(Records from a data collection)
┄┄┄┄┄┄

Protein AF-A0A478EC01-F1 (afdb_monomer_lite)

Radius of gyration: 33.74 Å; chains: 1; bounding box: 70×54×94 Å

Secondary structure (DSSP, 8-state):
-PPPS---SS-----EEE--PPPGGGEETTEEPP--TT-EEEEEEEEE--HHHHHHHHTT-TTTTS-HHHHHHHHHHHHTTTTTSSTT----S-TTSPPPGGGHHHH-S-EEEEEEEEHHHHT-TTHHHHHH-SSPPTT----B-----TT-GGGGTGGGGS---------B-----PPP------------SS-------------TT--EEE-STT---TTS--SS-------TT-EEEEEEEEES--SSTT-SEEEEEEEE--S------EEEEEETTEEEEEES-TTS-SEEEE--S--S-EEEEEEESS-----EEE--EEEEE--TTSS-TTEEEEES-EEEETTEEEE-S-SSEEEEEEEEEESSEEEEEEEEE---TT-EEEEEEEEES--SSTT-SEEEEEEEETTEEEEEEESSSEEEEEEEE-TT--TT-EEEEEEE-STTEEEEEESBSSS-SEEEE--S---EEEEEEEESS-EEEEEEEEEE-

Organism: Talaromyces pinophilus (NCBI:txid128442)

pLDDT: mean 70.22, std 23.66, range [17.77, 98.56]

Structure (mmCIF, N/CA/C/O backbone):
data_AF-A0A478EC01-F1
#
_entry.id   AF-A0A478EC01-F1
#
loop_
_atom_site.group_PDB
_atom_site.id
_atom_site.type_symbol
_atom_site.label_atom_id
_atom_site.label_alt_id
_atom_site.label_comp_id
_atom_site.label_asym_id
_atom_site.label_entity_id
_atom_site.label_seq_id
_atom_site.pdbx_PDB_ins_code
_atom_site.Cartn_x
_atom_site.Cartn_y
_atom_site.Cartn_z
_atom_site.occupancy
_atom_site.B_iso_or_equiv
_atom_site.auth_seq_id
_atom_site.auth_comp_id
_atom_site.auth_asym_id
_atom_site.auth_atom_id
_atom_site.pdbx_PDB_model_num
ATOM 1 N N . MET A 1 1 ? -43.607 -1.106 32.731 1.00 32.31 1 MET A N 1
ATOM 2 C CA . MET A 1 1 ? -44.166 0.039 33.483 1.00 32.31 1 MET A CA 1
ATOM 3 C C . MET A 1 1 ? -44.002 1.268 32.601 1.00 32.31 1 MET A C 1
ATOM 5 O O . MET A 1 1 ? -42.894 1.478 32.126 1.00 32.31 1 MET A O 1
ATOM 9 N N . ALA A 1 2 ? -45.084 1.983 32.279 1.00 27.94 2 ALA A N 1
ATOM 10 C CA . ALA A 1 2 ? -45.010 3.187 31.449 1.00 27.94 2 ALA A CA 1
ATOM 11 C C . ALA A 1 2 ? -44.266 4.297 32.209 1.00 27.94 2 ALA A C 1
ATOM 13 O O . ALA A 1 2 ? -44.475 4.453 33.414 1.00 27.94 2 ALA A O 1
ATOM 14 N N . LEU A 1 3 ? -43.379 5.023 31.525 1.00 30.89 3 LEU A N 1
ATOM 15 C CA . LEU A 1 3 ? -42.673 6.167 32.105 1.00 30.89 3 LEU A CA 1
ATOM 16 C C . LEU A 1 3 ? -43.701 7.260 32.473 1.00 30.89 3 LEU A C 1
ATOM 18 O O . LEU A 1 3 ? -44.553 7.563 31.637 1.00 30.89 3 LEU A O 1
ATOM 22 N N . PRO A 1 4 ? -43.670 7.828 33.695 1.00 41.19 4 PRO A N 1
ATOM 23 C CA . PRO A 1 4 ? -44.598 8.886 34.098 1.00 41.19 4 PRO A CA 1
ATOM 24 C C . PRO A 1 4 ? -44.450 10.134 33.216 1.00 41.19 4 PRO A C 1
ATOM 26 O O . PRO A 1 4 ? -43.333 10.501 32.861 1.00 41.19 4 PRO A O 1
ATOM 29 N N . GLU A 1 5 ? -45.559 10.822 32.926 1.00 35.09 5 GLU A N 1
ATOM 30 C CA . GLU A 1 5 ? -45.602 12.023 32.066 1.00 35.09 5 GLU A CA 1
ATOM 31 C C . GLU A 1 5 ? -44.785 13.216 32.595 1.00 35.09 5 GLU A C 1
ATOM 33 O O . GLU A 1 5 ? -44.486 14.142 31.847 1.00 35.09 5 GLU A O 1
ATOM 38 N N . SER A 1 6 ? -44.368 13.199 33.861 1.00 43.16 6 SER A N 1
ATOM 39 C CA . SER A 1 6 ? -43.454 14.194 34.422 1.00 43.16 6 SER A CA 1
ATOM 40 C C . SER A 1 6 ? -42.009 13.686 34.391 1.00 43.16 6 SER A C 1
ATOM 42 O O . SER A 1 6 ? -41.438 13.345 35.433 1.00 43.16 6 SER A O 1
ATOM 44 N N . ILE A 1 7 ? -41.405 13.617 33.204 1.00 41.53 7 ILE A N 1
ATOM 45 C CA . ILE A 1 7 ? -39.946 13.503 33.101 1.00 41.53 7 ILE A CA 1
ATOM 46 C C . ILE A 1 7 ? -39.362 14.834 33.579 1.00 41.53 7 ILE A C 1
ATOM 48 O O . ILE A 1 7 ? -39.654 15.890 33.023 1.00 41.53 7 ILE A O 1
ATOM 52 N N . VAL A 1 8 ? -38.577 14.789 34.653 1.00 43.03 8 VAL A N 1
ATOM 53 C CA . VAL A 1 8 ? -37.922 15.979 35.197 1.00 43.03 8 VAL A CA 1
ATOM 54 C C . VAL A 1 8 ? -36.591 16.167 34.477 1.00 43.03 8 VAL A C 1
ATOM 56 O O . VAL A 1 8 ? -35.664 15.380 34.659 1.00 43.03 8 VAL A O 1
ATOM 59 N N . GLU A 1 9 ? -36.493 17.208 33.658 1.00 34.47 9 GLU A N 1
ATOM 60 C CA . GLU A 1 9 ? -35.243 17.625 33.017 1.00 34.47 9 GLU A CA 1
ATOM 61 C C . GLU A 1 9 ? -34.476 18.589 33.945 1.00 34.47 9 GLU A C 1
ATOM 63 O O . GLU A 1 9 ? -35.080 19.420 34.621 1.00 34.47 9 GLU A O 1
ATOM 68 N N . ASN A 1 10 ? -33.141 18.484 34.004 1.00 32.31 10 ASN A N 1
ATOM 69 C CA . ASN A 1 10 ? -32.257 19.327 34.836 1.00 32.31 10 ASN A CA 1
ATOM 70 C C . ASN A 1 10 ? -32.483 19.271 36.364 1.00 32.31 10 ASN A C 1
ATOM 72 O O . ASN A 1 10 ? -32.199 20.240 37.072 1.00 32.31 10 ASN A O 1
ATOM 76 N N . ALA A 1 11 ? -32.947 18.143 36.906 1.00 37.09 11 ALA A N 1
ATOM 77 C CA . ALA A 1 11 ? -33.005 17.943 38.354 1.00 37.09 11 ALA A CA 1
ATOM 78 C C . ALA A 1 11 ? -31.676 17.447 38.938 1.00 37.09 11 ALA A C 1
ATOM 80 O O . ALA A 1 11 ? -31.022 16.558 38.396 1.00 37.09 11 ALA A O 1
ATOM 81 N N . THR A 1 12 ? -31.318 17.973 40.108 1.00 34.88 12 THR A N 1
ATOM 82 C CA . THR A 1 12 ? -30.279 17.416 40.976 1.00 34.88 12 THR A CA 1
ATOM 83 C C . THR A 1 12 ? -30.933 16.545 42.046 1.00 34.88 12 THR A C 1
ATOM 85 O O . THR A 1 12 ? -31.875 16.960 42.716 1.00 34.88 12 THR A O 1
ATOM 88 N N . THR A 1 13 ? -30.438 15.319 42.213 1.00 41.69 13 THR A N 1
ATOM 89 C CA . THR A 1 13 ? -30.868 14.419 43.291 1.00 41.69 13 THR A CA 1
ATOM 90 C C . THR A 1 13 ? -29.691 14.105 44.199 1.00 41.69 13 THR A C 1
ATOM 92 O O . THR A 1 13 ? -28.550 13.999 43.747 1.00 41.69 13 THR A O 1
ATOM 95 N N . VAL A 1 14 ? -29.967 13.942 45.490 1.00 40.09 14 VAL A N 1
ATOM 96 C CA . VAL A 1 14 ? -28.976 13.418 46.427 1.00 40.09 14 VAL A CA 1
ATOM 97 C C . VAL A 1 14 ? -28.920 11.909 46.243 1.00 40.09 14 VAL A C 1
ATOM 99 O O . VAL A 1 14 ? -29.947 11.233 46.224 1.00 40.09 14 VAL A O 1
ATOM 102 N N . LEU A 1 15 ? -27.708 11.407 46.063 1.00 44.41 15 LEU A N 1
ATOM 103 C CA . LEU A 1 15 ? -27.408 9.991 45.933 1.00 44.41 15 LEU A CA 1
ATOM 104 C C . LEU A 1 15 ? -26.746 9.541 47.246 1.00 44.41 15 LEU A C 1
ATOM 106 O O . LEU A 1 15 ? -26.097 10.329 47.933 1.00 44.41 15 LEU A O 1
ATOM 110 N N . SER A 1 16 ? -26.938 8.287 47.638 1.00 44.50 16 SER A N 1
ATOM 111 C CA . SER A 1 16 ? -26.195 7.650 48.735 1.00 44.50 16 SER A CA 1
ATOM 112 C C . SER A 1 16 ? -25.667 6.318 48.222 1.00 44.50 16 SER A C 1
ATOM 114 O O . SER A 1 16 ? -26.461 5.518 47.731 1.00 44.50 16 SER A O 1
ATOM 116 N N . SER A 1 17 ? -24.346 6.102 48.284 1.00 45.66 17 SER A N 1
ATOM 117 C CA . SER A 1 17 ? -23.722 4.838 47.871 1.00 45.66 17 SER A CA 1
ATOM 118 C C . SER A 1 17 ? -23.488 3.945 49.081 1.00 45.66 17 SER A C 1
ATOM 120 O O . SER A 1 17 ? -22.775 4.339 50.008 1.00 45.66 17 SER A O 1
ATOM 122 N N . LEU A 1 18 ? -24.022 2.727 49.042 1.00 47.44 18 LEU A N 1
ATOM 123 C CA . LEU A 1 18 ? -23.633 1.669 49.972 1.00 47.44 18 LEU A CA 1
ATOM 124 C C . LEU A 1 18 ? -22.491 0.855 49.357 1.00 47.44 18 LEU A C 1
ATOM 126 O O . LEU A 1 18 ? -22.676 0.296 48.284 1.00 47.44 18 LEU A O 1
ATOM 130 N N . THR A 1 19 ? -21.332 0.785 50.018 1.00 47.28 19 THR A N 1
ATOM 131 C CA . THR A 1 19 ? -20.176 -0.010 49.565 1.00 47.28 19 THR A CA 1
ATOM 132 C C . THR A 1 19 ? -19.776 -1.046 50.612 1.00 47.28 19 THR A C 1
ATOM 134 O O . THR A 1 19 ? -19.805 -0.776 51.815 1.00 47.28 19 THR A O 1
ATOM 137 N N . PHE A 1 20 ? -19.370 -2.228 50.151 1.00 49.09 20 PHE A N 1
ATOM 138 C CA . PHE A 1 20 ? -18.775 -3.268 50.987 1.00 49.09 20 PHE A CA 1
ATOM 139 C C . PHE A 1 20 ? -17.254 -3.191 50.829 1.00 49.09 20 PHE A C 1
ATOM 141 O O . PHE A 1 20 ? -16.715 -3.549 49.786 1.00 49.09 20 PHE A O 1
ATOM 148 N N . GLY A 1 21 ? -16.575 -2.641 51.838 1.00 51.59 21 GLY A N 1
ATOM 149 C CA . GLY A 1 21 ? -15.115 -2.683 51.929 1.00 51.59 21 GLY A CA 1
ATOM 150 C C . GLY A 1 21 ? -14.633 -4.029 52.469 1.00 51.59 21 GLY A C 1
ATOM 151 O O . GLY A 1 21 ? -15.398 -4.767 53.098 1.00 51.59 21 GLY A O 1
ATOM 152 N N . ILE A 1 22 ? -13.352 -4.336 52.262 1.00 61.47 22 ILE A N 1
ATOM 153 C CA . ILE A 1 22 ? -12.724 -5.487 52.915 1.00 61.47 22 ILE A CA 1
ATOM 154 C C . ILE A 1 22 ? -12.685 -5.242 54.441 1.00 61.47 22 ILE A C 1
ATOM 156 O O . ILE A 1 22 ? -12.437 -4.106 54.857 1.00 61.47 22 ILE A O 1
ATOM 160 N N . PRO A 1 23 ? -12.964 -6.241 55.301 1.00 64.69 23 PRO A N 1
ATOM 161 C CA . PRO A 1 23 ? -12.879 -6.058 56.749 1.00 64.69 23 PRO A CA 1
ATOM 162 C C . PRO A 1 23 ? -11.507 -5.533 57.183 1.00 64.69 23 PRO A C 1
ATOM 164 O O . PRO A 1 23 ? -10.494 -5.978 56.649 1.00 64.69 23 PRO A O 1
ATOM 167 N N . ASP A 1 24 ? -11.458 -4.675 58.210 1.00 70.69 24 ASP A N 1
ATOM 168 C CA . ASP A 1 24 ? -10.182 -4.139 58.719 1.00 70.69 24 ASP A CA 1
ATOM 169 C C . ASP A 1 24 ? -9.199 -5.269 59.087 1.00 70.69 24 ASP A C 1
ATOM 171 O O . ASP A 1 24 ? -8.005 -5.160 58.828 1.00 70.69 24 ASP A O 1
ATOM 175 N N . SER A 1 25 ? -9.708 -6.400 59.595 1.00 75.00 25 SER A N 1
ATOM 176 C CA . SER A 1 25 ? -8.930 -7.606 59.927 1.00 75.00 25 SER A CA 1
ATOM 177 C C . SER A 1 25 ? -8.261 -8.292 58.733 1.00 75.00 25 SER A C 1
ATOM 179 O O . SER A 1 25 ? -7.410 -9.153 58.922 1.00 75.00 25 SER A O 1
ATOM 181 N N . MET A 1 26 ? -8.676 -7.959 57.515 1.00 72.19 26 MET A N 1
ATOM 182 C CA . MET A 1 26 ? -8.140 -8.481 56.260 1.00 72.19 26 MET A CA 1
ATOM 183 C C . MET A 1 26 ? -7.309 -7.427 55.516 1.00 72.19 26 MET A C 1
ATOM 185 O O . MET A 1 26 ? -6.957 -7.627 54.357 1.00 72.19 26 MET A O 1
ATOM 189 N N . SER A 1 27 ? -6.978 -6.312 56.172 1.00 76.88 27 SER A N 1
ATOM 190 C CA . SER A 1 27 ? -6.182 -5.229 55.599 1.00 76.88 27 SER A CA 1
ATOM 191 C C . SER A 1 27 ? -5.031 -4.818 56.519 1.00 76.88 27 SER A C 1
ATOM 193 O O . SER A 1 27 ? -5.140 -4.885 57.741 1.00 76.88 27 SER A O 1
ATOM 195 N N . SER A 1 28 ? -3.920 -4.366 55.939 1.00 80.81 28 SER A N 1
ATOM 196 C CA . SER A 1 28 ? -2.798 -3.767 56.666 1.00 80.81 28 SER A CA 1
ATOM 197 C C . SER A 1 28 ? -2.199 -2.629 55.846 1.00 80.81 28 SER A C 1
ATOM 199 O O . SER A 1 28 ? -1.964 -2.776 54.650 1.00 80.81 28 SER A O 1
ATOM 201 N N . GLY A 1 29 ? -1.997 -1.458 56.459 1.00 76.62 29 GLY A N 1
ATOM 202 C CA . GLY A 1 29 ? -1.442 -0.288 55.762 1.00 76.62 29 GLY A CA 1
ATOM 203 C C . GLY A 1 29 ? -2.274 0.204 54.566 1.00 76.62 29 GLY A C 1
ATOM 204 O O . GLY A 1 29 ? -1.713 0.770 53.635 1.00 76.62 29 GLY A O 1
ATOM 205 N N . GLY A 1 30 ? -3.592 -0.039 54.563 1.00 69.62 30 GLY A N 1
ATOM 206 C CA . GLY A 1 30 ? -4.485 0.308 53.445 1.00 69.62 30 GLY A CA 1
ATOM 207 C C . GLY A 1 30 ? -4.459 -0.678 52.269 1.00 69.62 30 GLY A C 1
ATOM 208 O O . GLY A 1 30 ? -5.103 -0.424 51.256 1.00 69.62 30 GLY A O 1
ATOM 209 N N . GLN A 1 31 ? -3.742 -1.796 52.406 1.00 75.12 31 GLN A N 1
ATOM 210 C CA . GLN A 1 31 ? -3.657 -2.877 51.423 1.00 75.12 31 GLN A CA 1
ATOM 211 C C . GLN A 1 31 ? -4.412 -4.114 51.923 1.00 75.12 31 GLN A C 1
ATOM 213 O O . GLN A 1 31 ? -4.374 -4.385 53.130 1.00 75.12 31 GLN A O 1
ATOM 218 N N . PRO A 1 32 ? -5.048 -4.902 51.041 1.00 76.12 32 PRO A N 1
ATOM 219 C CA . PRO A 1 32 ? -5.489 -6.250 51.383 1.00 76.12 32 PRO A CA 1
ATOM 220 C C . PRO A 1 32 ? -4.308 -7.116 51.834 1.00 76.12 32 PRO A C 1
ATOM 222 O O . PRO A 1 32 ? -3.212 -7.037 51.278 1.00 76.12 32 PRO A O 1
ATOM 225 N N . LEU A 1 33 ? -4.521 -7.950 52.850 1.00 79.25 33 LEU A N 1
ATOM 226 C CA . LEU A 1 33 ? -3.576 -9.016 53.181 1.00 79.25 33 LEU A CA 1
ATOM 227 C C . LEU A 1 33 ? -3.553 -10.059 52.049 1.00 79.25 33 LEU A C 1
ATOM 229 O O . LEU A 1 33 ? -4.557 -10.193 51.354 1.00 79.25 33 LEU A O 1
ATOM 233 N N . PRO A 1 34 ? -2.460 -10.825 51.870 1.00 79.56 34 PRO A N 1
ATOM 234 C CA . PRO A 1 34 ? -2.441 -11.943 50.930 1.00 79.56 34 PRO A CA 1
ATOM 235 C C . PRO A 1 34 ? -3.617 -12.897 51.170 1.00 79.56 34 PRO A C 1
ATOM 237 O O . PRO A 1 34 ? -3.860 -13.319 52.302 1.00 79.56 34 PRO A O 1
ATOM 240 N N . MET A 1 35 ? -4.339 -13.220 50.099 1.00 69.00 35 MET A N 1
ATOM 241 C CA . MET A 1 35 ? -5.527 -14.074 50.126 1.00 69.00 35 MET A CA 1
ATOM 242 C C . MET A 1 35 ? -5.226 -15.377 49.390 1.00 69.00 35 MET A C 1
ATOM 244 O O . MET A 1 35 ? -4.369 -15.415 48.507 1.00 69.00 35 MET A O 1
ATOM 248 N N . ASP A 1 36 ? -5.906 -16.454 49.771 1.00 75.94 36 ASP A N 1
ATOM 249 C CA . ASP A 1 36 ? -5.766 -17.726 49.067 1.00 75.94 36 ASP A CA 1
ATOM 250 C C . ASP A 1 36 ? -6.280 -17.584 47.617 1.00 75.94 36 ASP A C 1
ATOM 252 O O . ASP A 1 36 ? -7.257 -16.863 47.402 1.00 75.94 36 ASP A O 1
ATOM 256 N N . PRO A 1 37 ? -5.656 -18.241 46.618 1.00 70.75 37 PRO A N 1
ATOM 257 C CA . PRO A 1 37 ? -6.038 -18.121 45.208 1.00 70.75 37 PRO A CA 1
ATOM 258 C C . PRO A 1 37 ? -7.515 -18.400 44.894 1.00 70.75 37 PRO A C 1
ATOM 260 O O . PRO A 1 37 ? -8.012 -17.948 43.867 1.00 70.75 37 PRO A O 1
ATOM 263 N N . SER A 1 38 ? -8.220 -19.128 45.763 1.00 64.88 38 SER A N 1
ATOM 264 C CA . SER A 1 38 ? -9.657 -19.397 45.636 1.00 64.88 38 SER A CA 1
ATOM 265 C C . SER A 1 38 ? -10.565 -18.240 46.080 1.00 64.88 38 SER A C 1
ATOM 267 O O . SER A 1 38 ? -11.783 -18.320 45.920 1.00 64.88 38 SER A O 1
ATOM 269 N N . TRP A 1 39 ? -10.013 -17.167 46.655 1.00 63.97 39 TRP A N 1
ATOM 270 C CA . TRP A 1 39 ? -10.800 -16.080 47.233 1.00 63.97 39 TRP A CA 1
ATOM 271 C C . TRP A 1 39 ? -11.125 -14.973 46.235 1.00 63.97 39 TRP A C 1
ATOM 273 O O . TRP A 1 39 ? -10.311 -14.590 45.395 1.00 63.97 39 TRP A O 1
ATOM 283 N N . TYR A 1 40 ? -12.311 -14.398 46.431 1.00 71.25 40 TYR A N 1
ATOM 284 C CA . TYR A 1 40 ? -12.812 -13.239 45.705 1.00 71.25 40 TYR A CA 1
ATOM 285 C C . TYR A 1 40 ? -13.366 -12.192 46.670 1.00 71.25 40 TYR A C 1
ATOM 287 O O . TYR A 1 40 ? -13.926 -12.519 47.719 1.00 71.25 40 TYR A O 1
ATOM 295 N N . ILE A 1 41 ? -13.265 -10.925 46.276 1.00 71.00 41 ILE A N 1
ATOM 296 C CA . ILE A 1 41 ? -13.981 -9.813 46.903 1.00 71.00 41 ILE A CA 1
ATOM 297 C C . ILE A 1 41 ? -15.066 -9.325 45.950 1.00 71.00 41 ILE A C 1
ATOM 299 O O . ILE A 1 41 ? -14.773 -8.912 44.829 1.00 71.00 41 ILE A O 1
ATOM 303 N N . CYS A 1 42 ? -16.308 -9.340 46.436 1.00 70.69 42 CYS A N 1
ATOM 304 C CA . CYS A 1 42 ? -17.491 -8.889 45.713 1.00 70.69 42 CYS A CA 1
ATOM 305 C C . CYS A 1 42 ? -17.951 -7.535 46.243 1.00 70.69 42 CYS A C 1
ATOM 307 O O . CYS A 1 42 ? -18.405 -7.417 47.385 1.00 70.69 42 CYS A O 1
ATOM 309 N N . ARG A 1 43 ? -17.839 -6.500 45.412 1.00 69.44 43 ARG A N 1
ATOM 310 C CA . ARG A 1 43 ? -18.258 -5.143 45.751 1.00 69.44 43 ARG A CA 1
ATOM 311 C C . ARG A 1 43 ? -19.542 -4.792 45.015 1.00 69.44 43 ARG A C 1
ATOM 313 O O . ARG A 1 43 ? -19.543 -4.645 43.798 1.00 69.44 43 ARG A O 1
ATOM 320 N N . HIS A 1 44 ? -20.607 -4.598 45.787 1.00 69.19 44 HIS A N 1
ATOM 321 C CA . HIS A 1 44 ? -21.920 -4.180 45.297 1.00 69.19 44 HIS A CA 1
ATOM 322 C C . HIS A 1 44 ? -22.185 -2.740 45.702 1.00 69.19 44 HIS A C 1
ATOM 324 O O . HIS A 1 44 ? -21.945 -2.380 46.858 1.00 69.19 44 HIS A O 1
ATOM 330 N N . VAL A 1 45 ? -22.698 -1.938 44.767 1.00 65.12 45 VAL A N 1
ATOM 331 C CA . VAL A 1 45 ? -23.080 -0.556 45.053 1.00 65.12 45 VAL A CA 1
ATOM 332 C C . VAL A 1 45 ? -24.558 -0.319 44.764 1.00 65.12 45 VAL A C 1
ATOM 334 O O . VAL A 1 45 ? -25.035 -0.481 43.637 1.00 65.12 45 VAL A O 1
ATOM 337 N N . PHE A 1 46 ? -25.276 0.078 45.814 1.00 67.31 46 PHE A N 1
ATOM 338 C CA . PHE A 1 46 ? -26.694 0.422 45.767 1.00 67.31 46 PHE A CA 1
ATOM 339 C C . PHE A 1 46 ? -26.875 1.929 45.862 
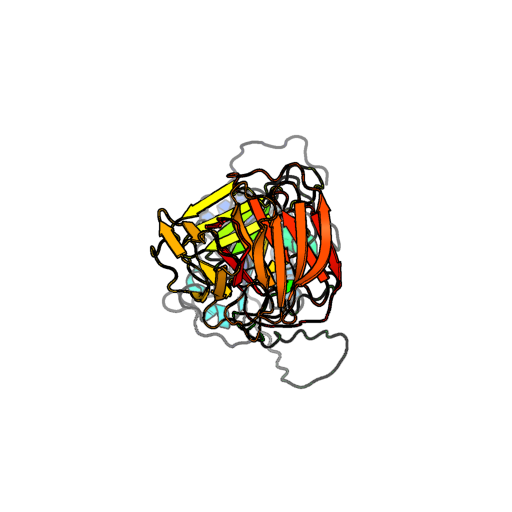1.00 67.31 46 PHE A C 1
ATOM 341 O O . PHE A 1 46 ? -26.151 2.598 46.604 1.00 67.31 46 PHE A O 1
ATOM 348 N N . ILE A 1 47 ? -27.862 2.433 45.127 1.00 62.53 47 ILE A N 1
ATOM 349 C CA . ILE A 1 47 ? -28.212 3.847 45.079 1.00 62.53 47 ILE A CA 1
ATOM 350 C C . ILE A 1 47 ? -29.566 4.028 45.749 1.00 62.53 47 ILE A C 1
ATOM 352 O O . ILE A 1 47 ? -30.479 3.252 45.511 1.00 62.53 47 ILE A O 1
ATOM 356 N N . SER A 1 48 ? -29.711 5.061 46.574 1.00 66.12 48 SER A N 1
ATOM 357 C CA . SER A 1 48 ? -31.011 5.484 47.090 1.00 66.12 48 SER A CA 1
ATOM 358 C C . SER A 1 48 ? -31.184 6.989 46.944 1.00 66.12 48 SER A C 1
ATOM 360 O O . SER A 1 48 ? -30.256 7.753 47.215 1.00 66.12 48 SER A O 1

┄┄┄┄┄┄

■ **Problem to solve**:
Return, with no change at all, every line in the entries above from the line containing "ATOM 313 O O" through the line containing "ATOM 330 N N".

■ **Result for this exercise**:
ATOM 313 O O . ARG A 1 43 ? -19.543 -4.645 43.798 1.00 69.44 43 ARG A O 1
ATOM 320 N N . HIS A 1 44 ? -20.607 -4.598 45.787 1.00 69.19 44 HIS A N 1
ATOM 321 C CA . HIS A 1 44 ? -21.920 -4.180 45.297 1.00 69.19 44 HIS A CA 1
ATOM 322 C C . HIS A 1 44 ? -22.185 -2.740 45.702 1.00 69.19 44 HIS A C 1
ATOM 324 O O . HIS A 1 44 ? -21.945 -2.380 46.858 1.00 69.19 44 HIS A O 1
ATOM 330 N N . VAL A 1 45 ? -22.698 -1.938 44.767 1.00 65.12 45 VAL A N 1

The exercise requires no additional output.